- **ABOUT THIS TASK**
Copy, please, the line with "ATOM 338 C CA" and each line that follows it through the end of the data below, exactly as given and without pictures.

Saved data entries
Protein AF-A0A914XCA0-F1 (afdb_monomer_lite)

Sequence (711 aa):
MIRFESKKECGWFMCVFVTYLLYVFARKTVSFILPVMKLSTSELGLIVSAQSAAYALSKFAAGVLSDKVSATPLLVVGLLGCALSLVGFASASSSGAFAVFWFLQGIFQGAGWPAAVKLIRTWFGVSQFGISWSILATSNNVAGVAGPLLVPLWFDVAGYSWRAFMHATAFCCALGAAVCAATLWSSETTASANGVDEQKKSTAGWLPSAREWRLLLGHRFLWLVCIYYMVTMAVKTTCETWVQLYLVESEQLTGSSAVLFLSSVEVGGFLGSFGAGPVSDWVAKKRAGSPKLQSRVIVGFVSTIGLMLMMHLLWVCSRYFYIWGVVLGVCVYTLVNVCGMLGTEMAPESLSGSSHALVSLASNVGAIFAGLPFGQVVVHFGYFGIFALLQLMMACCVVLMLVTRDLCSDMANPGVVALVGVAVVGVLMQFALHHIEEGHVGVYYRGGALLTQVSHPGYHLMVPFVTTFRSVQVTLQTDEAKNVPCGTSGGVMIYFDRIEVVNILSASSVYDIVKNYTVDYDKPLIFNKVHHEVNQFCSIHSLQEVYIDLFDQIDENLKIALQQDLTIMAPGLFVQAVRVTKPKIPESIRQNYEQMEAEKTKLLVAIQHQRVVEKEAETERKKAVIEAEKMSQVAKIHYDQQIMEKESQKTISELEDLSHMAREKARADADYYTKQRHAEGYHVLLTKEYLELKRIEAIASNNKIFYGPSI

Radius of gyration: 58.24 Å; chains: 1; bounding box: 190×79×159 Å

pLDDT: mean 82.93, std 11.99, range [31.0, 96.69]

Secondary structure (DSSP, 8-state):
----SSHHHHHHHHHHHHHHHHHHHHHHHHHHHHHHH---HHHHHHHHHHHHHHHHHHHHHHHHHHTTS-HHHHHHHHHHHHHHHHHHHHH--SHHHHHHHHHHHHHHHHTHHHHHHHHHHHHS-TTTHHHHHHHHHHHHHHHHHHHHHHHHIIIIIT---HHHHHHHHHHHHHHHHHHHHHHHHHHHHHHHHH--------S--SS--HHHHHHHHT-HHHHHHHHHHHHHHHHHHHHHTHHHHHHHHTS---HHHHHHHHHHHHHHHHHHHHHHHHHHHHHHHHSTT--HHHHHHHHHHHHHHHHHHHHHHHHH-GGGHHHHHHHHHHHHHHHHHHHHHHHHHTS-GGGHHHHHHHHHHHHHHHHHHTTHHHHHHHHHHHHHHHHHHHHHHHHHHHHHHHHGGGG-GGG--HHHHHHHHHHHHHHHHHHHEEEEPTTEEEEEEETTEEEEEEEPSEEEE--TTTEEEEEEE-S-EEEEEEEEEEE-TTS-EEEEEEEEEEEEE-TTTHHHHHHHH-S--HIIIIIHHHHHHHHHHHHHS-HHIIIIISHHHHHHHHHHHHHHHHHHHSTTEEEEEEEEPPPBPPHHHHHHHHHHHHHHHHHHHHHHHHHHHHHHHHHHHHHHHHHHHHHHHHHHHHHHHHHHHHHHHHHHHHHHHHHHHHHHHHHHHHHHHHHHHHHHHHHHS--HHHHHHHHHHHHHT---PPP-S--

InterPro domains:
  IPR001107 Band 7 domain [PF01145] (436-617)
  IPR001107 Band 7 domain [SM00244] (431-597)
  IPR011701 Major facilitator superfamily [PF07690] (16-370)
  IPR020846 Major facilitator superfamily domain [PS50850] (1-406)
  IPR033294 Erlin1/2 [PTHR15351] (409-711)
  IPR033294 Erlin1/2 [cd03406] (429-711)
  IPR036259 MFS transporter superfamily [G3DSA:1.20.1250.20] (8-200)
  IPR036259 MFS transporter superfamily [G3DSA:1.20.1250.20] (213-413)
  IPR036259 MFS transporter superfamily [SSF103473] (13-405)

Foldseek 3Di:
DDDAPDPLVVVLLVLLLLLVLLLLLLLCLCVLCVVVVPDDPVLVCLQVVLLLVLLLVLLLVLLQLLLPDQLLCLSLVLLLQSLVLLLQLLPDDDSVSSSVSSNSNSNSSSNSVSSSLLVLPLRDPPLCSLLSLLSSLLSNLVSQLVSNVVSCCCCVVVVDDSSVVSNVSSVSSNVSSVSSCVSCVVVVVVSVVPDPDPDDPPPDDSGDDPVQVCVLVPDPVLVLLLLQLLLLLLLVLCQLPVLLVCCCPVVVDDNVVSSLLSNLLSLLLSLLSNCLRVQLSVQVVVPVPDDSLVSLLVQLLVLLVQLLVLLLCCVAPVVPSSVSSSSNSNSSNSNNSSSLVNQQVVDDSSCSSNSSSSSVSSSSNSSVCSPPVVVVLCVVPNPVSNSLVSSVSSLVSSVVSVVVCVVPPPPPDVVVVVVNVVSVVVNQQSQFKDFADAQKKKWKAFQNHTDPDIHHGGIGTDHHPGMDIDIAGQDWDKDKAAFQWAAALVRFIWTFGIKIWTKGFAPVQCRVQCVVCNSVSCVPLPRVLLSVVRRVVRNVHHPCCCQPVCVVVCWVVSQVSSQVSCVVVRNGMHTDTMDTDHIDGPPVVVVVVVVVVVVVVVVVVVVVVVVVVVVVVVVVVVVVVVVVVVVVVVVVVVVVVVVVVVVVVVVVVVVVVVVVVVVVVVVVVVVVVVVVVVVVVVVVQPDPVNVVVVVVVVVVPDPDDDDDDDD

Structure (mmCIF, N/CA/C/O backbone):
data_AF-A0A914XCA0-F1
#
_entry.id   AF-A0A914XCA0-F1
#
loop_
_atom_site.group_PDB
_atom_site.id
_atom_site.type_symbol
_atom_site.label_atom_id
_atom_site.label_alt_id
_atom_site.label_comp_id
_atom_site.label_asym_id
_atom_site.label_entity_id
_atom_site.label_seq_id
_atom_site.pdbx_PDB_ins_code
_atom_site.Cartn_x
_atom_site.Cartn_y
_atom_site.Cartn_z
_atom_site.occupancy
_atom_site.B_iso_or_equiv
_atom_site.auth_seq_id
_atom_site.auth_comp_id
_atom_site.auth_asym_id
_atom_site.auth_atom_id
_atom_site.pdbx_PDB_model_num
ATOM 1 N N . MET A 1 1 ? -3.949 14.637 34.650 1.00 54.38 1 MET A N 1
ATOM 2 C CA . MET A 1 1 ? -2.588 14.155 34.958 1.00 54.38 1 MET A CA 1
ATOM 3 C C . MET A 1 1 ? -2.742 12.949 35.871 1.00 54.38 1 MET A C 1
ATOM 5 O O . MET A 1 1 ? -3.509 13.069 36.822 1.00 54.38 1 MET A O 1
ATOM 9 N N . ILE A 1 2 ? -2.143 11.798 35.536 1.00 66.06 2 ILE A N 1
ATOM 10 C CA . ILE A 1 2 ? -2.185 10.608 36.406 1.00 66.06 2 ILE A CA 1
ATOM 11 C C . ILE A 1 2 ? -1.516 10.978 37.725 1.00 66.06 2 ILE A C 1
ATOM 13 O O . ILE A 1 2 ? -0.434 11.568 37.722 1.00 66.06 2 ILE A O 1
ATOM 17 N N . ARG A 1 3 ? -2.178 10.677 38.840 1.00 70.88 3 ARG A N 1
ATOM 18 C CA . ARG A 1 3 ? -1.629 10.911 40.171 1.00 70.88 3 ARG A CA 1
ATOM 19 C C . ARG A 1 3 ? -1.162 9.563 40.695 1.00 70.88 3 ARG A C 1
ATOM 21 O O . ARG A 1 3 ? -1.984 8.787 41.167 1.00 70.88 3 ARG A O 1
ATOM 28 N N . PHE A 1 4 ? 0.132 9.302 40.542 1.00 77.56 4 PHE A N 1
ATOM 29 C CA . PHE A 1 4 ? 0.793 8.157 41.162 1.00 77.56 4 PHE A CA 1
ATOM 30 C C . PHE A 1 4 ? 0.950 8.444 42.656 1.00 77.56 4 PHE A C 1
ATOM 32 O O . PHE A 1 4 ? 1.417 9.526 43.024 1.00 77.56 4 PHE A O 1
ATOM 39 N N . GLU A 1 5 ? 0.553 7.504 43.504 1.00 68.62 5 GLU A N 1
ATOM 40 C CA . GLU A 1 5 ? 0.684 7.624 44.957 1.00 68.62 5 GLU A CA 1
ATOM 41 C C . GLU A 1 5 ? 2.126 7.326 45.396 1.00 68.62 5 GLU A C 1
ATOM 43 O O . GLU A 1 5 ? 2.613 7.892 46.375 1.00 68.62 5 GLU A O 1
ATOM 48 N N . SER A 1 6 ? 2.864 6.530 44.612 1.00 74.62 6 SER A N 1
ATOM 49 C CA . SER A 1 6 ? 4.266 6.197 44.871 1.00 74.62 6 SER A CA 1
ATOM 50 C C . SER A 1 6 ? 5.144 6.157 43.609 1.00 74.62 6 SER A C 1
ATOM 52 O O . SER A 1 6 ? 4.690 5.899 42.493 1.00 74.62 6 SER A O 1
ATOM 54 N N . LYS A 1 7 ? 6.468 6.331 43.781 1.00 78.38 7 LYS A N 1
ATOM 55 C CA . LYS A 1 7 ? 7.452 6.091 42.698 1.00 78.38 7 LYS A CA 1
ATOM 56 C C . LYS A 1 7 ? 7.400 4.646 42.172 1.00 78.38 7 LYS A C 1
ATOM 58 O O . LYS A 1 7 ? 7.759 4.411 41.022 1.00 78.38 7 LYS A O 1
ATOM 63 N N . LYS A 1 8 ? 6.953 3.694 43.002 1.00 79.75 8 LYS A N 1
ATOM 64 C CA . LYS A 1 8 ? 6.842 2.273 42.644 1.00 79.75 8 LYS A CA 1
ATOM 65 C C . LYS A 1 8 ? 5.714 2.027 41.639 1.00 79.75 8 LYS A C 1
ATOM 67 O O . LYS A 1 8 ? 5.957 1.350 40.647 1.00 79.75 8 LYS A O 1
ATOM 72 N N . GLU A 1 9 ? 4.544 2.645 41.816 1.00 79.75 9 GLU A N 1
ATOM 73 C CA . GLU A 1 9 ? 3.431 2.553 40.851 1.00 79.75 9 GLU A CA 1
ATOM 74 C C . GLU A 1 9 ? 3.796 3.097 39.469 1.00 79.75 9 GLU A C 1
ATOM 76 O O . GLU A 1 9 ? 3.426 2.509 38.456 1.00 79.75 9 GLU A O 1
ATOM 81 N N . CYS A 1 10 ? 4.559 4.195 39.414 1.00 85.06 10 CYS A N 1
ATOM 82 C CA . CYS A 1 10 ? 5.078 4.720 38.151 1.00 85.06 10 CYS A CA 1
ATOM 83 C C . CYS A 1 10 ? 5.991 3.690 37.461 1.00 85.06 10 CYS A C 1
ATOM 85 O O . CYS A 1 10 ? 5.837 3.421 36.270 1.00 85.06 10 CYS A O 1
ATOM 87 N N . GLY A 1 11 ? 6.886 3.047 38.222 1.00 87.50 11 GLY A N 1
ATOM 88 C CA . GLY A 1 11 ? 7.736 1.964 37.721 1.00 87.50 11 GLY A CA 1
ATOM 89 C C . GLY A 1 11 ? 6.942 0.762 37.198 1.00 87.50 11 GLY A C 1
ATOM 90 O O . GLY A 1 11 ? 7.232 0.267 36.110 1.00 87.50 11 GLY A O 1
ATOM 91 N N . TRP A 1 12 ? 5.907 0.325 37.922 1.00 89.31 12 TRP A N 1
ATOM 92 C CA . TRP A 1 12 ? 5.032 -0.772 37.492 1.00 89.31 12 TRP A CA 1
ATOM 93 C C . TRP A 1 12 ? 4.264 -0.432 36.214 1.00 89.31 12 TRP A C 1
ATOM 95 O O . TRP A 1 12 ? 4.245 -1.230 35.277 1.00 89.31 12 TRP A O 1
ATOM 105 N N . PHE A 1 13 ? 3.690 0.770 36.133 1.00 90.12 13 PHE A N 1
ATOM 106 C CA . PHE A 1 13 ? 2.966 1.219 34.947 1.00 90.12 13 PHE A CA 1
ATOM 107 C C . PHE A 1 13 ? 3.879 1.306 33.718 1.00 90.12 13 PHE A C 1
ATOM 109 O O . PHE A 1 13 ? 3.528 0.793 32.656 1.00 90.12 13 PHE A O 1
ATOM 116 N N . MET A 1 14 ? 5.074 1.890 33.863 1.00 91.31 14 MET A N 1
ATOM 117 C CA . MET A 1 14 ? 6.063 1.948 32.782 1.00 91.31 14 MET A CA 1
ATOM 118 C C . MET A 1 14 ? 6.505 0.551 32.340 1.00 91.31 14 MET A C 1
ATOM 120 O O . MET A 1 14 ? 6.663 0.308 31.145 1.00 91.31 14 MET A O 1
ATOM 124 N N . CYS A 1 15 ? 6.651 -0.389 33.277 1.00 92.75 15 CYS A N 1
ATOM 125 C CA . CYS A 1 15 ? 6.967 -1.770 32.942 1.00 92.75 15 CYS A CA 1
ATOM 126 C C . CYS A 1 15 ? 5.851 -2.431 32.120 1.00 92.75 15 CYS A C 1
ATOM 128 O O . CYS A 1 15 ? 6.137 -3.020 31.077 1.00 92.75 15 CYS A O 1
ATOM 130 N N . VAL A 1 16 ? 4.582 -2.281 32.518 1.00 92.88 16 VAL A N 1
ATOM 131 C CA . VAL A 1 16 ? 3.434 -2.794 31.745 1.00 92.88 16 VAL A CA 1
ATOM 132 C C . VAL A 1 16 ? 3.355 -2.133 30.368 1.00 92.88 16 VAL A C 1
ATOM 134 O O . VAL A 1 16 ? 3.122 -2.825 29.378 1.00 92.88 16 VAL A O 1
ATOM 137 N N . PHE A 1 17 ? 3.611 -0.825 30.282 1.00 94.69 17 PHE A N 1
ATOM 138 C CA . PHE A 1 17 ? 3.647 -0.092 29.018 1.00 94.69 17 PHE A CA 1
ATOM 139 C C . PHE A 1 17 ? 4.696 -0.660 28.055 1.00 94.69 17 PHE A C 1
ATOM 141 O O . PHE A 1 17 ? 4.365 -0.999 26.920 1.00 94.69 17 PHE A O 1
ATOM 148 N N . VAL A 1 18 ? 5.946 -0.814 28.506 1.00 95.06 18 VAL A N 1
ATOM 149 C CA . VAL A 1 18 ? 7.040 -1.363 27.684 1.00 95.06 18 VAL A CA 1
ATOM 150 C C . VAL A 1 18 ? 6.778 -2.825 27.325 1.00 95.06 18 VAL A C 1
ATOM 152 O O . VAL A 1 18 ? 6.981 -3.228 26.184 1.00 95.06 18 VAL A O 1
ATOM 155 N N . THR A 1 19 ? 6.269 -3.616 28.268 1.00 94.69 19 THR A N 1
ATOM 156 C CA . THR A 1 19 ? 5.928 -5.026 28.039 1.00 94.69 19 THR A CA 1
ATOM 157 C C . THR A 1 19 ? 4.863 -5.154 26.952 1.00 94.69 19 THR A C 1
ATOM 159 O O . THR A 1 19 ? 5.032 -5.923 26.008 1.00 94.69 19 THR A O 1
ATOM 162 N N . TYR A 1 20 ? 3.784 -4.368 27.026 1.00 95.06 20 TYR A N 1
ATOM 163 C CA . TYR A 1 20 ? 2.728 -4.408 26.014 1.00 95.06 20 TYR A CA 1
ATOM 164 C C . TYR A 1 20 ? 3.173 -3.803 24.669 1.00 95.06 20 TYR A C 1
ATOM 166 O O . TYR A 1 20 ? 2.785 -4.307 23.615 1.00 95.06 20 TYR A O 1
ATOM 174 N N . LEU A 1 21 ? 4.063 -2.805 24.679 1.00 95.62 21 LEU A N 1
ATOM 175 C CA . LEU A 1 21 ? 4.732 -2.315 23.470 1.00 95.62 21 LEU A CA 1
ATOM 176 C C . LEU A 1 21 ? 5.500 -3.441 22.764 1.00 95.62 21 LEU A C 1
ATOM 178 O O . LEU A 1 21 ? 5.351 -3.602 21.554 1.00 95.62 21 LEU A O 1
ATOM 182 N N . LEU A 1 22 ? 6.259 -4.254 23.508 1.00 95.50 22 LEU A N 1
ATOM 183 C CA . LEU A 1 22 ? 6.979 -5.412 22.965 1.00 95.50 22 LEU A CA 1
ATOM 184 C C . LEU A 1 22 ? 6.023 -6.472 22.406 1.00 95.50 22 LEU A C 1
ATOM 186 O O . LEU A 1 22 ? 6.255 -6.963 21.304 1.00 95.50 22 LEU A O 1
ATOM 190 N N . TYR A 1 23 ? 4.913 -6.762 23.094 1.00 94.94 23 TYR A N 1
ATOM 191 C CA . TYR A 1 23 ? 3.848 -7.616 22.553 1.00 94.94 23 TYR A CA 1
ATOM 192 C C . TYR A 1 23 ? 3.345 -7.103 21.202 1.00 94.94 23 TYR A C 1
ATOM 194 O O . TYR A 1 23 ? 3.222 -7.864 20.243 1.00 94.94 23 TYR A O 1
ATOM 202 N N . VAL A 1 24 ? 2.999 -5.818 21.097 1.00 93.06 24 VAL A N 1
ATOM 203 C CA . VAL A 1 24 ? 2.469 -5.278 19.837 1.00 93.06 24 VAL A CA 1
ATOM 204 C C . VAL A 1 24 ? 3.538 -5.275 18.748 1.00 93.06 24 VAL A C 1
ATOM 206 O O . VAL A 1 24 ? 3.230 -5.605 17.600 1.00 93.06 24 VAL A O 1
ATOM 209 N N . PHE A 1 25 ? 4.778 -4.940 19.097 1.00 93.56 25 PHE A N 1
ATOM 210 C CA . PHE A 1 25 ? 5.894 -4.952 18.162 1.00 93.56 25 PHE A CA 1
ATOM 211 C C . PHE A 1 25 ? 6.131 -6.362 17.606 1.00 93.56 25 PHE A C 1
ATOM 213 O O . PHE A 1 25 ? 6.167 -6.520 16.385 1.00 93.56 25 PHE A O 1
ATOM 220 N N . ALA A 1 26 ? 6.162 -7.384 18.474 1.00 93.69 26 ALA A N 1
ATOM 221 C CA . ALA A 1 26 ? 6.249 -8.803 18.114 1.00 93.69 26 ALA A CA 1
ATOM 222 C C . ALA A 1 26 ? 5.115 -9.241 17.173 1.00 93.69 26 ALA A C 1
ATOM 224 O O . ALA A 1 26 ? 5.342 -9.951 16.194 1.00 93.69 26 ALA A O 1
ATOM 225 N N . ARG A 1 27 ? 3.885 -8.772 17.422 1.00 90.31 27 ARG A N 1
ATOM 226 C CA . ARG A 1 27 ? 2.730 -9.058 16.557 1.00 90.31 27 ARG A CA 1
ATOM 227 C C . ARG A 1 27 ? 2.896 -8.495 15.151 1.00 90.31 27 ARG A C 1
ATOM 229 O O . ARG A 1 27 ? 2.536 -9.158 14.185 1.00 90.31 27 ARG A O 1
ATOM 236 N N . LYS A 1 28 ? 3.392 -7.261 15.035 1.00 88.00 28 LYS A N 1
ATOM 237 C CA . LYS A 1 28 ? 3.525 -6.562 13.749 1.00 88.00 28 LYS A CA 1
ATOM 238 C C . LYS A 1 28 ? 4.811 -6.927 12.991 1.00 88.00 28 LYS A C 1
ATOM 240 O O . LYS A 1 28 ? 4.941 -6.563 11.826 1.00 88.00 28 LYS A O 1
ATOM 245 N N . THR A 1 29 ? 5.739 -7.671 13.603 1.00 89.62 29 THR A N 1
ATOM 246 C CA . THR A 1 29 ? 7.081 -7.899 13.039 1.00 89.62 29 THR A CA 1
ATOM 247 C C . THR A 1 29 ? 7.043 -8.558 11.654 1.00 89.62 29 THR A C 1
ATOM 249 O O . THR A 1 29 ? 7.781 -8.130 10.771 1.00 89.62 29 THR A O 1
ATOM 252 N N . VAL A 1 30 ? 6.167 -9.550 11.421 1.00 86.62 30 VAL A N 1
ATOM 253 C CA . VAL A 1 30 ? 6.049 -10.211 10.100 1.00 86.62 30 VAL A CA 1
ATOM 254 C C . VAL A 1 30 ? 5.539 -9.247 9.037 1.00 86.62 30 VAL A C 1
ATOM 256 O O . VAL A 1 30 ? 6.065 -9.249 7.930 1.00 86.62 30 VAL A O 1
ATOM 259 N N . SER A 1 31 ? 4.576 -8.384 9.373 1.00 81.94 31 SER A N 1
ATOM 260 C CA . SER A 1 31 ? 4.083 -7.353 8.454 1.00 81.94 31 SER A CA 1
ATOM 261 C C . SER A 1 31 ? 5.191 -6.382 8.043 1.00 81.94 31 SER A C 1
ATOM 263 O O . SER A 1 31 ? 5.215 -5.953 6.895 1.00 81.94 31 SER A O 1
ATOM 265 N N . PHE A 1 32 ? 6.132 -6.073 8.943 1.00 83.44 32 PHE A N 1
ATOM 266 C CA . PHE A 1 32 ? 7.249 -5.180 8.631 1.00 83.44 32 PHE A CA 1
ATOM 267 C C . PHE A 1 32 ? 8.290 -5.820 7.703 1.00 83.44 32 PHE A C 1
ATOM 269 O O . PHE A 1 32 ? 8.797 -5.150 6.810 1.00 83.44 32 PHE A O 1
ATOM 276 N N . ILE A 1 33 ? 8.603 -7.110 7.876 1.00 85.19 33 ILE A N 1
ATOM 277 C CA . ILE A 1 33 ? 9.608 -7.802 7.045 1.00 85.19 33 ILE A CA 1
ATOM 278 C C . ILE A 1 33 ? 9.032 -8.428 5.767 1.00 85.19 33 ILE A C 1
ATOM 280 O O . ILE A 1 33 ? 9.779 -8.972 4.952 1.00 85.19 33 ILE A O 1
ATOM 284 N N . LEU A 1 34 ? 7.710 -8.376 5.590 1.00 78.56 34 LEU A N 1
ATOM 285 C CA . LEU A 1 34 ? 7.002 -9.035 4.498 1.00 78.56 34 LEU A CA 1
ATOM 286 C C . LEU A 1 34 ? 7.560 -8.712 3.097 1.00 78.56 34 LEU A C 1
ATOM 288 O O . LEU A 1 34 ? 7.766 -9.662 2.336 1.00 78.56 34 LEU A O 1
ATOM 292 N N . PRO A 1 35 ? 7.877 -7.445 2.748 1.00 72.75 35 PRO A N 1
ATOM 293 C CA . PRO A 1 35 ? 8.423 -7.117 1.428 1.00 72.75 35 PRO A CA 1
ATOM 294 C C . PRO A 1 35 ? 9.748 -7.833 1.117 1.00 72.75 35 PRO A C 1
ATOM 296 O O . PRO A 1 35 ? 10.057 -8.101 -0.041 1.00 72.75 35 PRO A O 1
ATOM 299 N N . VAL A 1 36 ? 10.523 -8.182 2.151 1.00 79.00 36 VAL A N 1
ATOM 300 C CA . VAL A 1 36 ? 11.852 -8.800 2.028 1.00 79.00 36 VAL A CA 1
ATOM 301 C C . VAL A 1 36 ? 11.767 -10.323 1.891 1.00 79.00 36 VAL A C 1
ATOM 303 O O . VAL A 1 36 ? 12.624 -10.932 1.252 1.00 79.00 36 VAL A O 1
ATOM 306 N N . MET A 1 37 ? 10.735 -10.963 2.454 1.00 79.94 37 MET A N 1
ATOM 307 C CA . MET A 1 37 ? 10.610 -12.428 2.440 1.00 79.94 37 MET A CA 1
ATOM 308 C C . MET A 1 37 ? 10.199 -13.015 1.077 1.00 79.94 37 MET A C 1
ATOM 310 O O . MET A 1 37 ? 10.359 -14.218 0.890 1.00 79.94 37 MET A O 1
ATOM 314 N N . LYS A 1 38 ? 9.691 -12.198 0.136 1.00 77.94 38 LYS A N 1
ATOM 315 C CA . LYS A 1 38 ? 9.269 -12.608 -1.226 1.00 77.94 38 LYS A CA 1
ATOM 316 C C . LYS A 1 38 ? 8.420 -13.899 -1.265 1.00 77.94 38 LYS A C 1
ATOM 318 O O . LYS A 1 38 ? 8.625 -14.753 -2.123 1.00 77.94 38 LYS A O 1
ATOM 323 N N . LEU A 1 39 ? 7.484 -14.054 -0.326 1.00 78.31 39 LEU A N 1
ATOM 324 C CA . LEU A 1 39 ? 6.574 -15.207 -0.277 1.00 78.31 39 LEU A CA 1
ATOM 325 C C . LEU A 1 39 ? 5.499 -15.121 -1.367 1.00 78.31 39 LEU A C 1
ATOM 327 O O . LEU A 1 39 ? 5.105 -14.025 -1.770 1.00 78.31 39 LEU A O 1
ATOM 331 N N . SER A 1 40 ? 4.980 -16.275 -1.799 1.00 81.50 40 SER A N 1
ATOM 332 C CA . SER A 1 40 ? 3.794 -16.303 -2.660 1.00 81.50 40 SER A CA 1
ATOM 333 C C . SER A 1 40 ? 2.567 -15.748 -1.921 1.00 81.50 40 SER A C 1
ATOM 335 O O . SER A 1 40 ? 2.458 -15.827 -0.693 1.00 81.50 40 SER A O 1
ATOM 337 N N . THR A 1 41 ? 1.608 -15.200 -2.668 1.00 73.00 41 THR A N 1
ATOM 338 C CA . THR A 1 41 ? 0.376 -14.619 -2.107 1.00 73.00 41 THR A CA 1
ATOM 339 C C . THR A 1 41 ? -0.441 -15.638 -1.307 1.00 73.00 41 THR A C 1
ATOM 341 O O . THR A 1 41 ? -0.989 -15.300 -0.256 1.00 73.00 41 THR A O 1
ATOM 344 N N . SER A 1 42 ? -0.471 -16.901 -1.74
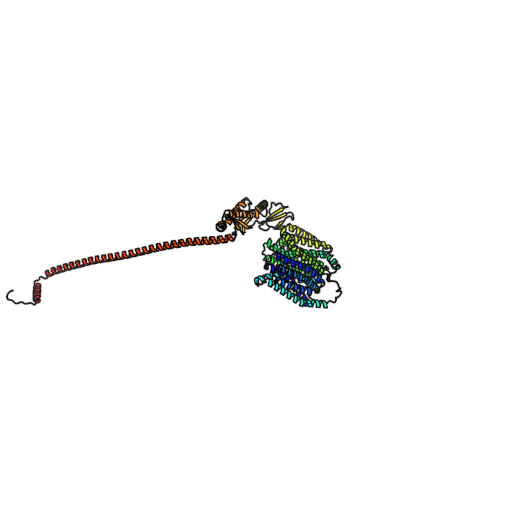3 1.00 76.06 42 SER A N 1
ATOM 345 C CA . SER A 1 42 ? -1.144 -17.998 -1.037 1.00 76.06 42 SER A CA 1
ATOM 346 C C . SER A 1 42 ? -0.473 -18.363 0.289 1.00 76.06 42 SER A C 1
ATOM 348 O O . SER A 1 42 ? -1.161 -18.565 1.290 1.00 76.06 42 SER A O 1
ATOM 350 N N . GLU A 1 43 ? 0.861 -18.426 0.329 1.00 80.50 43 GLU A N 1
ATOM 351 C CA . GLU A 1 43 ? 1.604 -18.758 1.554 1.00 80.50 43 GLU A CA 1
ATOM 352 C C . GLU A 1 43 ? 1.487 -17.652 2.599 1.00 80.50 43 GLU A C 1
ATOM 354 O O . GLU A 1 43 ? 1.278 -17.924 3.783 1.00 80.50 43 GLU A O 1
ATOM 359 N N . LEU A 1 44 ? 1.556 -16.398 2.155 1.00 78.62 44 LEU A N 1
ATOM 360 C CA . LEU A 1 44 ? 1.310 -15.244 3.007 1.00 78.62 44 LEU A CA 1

- **ANSWER FOR THIS EXERCISE**
ATOM 338 C CA . THR A 1 41 ? 0.376 -14.619 -2.107 1.00 73.00 41 THR A CA 1
ATOM 339 C C . THR A 1 41 ? -0.441 -15.638 -1.307 1.00 73.00 41 THR A C 1
ATOM 341 O O . THR A 1 41 ? -0.989 -15.300 -0.256 1.00 73.00 41 THR A O 1
ATOM 344 N N . SER A 1 42 ? -0.471 -16.901 -1.74
3 1.00 76.06 42 SER A N 1
ATOM 345 C CA . SER A 1 42 ? -1.144 -17.998 -1.037 1.00 76.06 42 SER A CA 1
ATOM 346 C C . SER A 1 42 ? -0.473 -18.363 0.289 1.00 76.06 42 SER A C 1
ATOM 348 O O . SER A 1 42 ? -1.161 -18.565 1.290 1.00 76.06 42 SER A O 1
ATOM 350 N N . GLU A 1 43 ? 0.861 -18.426 0.329 1.00 80.50 43 GLU A N 1
ATOM 351 C CA . GLU A 1 43 ? 1.604 -18.758 1.554 1.00 80.50 43 GLU A CA 1
ATOM 352 C C . GLU A 1 43 ? 1.487 -17.652 2.599 1.00 80.50 43 GLU A C 1
ATOM 354 O O . GLU A 1 43 ? 1.278 -17.924 3.783 1.00 80.50 43 GLU A O 1
ATOM 359 N N . LEU A 1 44 ? 1.556 -16.398 2.155 1.00 78.62 44 LEU A N 1
ATOM 360 C CA . LEU A 1 44 ? 1.310 -15.244 3.007 1.00 78.62 44 LEU A CA 1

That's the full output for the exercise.